_RECORDS SHOWN:_
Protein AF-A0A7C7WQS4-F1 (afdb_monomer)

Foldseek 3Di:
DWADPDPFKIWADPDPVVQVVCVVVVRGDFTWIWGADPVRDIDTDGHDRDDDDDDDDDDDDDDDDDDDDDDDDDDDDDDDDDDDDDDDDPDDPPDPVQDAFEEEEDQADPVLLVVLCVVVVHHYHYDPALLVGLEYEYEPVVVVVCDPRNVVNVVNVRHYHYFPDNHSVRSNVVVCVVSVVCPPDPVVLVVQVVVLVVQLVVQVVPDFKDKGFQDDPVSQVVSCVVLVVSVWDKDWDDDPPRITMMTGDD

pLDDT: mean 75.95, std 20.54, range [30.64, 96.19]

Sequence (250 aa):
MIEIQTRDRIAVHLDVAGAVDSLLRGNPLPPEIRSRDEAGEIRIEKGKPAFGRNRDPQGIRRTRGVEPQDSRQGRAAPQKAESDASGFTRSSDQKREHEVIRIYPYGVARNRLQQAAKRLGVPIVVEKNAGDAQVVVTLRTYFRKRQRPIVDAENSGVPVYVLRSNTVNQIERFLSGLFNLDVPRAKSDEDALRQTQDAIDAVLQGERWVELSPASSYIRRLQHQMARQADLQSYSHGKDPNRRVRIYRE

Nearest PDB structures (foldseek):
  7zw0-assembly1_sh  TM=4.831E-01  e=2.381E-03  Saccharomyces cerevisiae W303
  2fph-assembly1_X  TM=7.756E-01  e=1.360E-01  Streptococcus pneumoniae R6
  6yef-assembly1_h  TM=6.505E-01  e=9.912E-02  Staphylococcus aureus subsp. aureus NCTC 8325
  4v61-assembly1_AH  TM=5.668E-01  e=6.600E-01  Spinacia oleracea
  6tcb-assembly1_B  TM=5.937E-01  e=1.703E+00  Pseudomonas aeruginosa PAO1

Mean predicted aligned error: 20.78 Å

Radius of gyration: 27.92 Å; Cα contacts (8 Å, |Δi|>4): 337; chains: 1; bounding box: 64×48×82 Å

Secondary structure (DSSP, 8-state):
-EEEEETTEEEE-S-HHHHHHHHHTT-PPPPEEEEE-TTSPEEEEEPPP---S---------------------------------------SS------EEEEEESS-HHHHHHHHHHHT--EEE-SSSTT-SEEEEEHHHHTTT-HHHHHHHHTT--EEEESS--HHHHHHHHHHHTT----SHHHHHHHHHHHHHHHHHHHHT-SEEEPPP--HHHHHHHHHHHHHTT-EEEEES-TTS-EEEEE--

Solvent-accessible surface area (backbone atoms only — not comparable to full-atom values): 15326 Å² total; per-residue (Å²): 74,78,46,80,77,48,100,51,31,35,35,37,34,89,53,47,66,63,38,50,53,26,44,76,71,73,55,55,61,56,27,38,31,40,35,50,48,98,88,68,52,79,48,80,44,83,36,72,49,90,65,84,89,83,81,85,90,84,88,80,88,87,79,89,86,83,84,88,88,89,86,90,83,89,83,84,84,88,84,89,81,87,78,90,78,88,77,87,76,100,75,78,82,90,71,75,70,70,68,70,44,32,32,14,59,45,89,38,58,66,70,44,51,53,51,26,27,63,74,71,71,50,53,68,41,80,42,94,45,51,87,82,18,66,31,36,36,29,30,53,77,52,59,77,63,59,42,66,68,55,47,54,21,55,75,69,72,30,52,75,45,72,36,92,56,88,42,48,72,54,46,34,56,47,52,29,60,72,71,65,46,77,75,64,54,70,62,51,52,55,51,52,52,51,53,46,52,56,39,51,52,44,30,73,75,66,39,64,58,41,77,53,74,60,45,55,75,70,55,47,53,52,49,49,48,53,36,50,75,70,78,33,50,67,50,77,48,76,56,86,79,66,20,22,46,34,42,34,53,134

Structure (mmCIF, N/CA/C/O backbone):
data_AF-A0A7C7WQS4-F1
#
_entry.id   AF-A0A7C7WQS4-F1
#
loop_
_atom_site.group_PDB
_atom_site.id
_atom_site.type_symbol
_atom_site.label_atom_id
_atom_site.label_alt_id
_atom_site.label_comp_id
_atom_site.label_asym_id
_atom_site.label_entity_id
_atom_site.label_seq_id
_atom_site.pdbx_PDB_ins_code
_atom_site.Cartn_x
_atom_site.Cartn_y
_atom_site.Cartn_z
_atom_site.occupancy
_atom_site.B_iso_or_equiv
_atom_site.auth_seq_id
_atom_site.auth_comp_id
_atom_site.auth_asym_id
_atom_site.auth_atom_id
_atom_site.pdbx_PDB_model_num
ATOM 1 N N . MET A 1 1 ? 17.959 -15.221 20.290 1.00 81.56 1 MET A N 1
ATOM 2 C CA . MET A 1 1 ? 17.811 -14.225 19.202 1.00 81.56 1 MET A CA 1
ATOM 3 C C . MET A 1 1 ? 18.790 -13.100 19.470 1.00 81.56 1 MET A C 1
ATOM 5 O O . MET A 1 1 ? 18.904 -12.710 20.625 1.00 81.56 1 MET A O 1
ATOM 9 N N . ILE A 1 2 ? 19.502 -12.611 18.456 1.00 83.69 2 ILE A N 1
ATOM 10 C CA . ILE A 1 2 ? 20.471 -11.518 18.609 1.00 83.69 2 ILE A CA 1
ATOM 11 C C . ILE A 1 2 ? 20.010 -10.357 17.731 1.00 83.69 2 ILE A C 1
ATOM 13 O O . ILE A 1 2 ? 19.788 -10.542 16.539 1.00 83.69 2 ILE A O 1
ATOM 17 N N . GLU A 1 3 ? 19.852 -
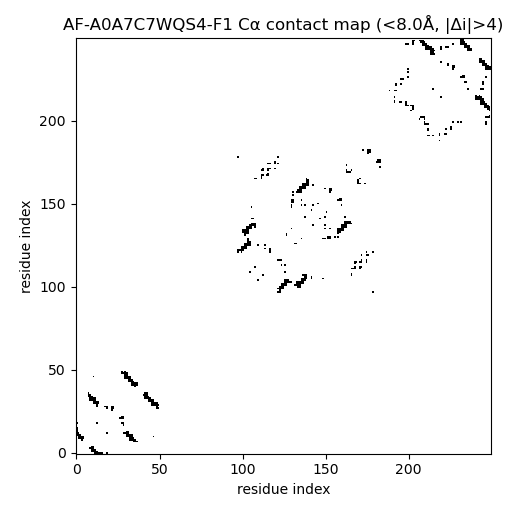9.179 18.323 1.00 83.25 3 GLU A N 1
ATOM 18 C CA . GLU A 1 3 ? 19.519 -7.934 17.638 1.00 83.25 3 GLU A CA 1
ATOM 19 C C . GLU A 1 3 ? 20.734 -7.002 17.690 1.00 83.25 3 GLU A C 1
ATOM 21 O O . GLU A 1 3 ? 21.254 -6.682 18.760 1.00 83.25 3 GLU A O 1
ATOM 26 N N . ILE A 1 4 ? 21.212 -6.577 16.523 1.00 86.12 4 ILE A N 1
ATOM 27 C CA . ILE A 1 4 ? 22.352 -5.664 16.411 1.00 86.12 4 ILE A CA 1
ATOM 28 C C . ILE A 1 4 ? 21.823 -4.233 16.537 1.00 86.12 4 ILE A C 1
ATOM 30 O O . ILE A 1 4 ? 21.069 -3.784 15.676 1.00 86.12 4 ILE A O 1
ATOM 34 N N . GLN A 1 5 ? 22.207 -3.518 17.600 1.00 80.44 5 GLN A N 1
ATOM 35 C CA . GLN A 1 5 ? 21.802 -2.120 17.804 1.00 80.44 5 GLN A CA 1
ATOM 36 C C . GLN A 1 5 ? 22.812 -1.155 17.179 1.00 80.44 5 GLN A C 1
ATOM 38 O O . GLN A 1 5 ? 22.435 -0.241 16.450 1.00 80.44 5 GLN A O 1
ATOM 43 N N . THR A 1 6 ? 24.100 -1.365 17.447 1.00 83.75 6 THR A N 1
ATOM 44 C CA . THR A 1 6 ? 25.217 -0.647 16.817 1.00 83.75 6 THR A CA 1
ATOM 45 C C . THR A 1 6 ? 26.385 -1.610 16.605 1.00 83.75 6 THR A C 1
ATOM 47 O O . THR A 1 6 ? 26.329 -2.759 17.043 1.00 83.75 6 THR A O 1
ATOM 50 N N . ARG A 1 7 ? 27.453 -1.156 15.935 1.00 82.88 7 ARG A N 1
ATOM 51 C CA . ARG A 1 7 ? 28.647 -1.977 15.661 1.00 82.88 7 ARG A CA 1
ATOM 52 C C . ARG A 1 7 ? 29.225 -2.630 16.924 1.00 82.88 7 ARG A C 1
ATOM 54 O O . ARG A 1 7 ? 29.624 -3.786 16.869 1.00 82.88 7 ARG A O 1
ATOM 61 N N . ASP A 1 8 ? 29.173 -1.916 18.047 1.00 83.81 8 ASP A N 1
ATOM 62 C CA . ASP A 1 8 ? 29.753 -2.338 19.325 1.00 83.81 8 ASP A CA 1
ATOM 63 C C . ASP A 1 8 ? 28.692 -2.622 20.404 1.00 83.81 8 ASP A C 1
ATOM 65 O O . ASP A 1 8 ? 29.016 -2.713 21.587 1.00 83.81 8 ASP A O 1
ATOM 69 N N . ARG A 1 9 ? 27.410 -2.761 20.026 1.00 84.38 9 ARG A N 1
ATOM 70 C CA . ARG A 1 9 ? 26.302 -3.019 20.961 1.00 84.38 9 ARG A CA 1
ATOM 71 C C . ARG A 1 9 ? 25.269 -3.973 20.375 1.00 84.38 9 ARG A C 1
ATOM 73 O O . ARG A 1 9 ? 24.619 -3.673 19.372 1.00 84.38 9 ARG A O 1
ATOM 80 N N . ILE A 1 10 ? 25.038 -5.077 21.074 1.00 87.94 10 ILE A N 1
ATOM 81 C CA . ILE A 1 10 ? 24.071 -6.106 20.690 1.00 87.94 10 ILE A CA 1
ATOM 82 C C . ILE A 1 10 ? 23.104 -6.408 21.835 1.00 87.94 10 ILE A C 1
ATOM 84 O O . ILE A 1 10 ? 23.468 -6.350 23.008 1.00 87.94 10 ILE A O 1
ATOM 88 N N . ALA A 1 11 ? 21.866 -6.738 21.492 1.00 87.12 11 ALA A N 1
ATOM 89 C CA . ALA A 1 11 ? 20.853 -7.237 22.407 1.00 87.12 11 ALA A CA 1
ATOM 90 C C . ALA A 1 11 ? 20.684 -8.746 22.193 1.00 87.12 11 ALA A C 1
ATOM 92 O O . ALA A 1 11 ? 20.449 -9.210 21.080 1.00 87.12 11 ALA A O 1
ATOM 93 N N . VAL A 1 12 ? 20.824 -9.522 23.260 1.00 85.50 12 VAL A N 1
ATOM 94 C CA . VAL A 1 12 ? 20.816 -10.981 23.243 1.00 85.50 12 VAL A CA 1
ATOM 95 C C . VAL A 1 12 ? 19.625 -11.475 24.052 1.00 85.50 12 VAL A C 1
ATOM 97 O O . VAL A 1 12 ? 19.514 -11.242 25.253 1.00 85.50 12 VAL A O 1
ATOM 100 N N . HIS A 1 13 ? 18.735 -12.198 23.388 1.00 84.12 13 HIS A N 1
ATOM 101 C CA . HIS A 1 13 ? 17.693 -12.987 24.029 1.00 84.12 13 HIS A CA 1
ATOM 102 C C . HIS A 1 13 ? 18.191 -14.422 24.172 1.00 84.12 13 HIS A C 1
ATOM 104 O O . HIS A 1 13 ? 18.324 -15.123 23.159 1.00 84.12 13 HIS A O 1
ATOM 110 N N . LEU A 1 14 ? 18.473 -14.821 25.416 1.00 80.06 14 LEU A N 1
ATOM 111 C CA . LEU A 1 14 ? 18.965 -16.155 25.776 1.00 80.06 14 LEU A CA 1
ATOM 112 C C . LEU A 1 14 ? 17.971 -17.252 25.375 1.00 80.06 14 LEU A C 1
ATOM 114 O O . LEU A 1 14 ? 18.359 -18.215 24.723 1.00 80.06 14 LEU A O 1
ATOM 118 N N . ASP A 1 15 ? 16.687 -17.061 25.693 1.00 83.12 15 ASP A N 1
ATOM 119 C CA . ASP A 1 15 ? 15.608 -17.946 25.254 1.00 83.12 15 ASP A CA 1
ATOM 120 C C . ASP A 1 15 ? 14.934 -17.382 24.000 1.00 83.12 15 ASP A C 1
ATOM 122 O O . ASP A 1 15 ? 14.201 -16.391 24.041 1.00 83.12 15 ASP A O 1
ATOM 126 N N . VAL A 1 16 ? 15.214 -18.014 22.862 1.00 81.31 16 VAL A N 1
ATOM 127 C CA . VAL A 1 16 ? 14.674 -17.605 21.562 1.00 81.31 16 VAL A CA 1
ATOM 128 C C . VAL A 1 16 ? 13.174 -17.866 21.486 1.00 81.31 16 VAL A C 1
ATOM 130 O O . VAL A 1 16 ? 12.436 -16.995 21.028 1.00 81.31 16 VAL A O 1
ATOM 133 N N . ALA A 1 17 ? 12.726 -19.038 21.938 1.00 81.00 17 ALA A N 1
ATOM 134 C CA . ALA A 1 17 ? 11.334 -19.452 21.826 1.00 81.00 17 ALA A CA 1
ATOM 135 C C . ALA A 1 17 ? 10.453 -18.602 22.746 1.00 81.00 17 ALA A C 1
ATOM 137 O O . ALA A 1 17 ? 9.469 -18.021 22.286 1.00 81.00 17 ALA A O 1
ATOM 138 N N . GLY A 1 18 ? 10.868 -18.432 24.006 1.00 81.50 18 GLY A N 1
ATOM 139 C CA . GLY A 1 18 ? 10.177 -17.572 24.962 1.00 81.50 18 GLY A CA 1
ATOM 140 C C . GLY A 1 18 ? 10.159 -16.103 24.540 1.00 81.50 18 GLY A C 1
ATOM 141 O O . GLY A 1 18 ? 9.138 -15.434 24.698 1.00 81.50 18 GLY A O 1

_EXERCISE AIM:_ Would you print, exactly as written, every line above from the one holding "aureus NCTC 8325" through the one holding "Mean predicted aligned error: 20.78 Å", with both included and no other lines?

_COMPLETED TASK:_
  6yef-assembly1_h  TM=6.505E-01  e=9.912E-02  Staphylococcus aureus subsp. aureus NCTC 8325
  4v61-assembly1_AH  TM=5.668E-01  e=6.600E-01  Spinacia oleracea
  6tcb-assembly1_B  TM=5.937E-01  e=1.703E+00  Pseudomonas aeruginosa PAO1

Mean predicted aligned error: 20.78 Å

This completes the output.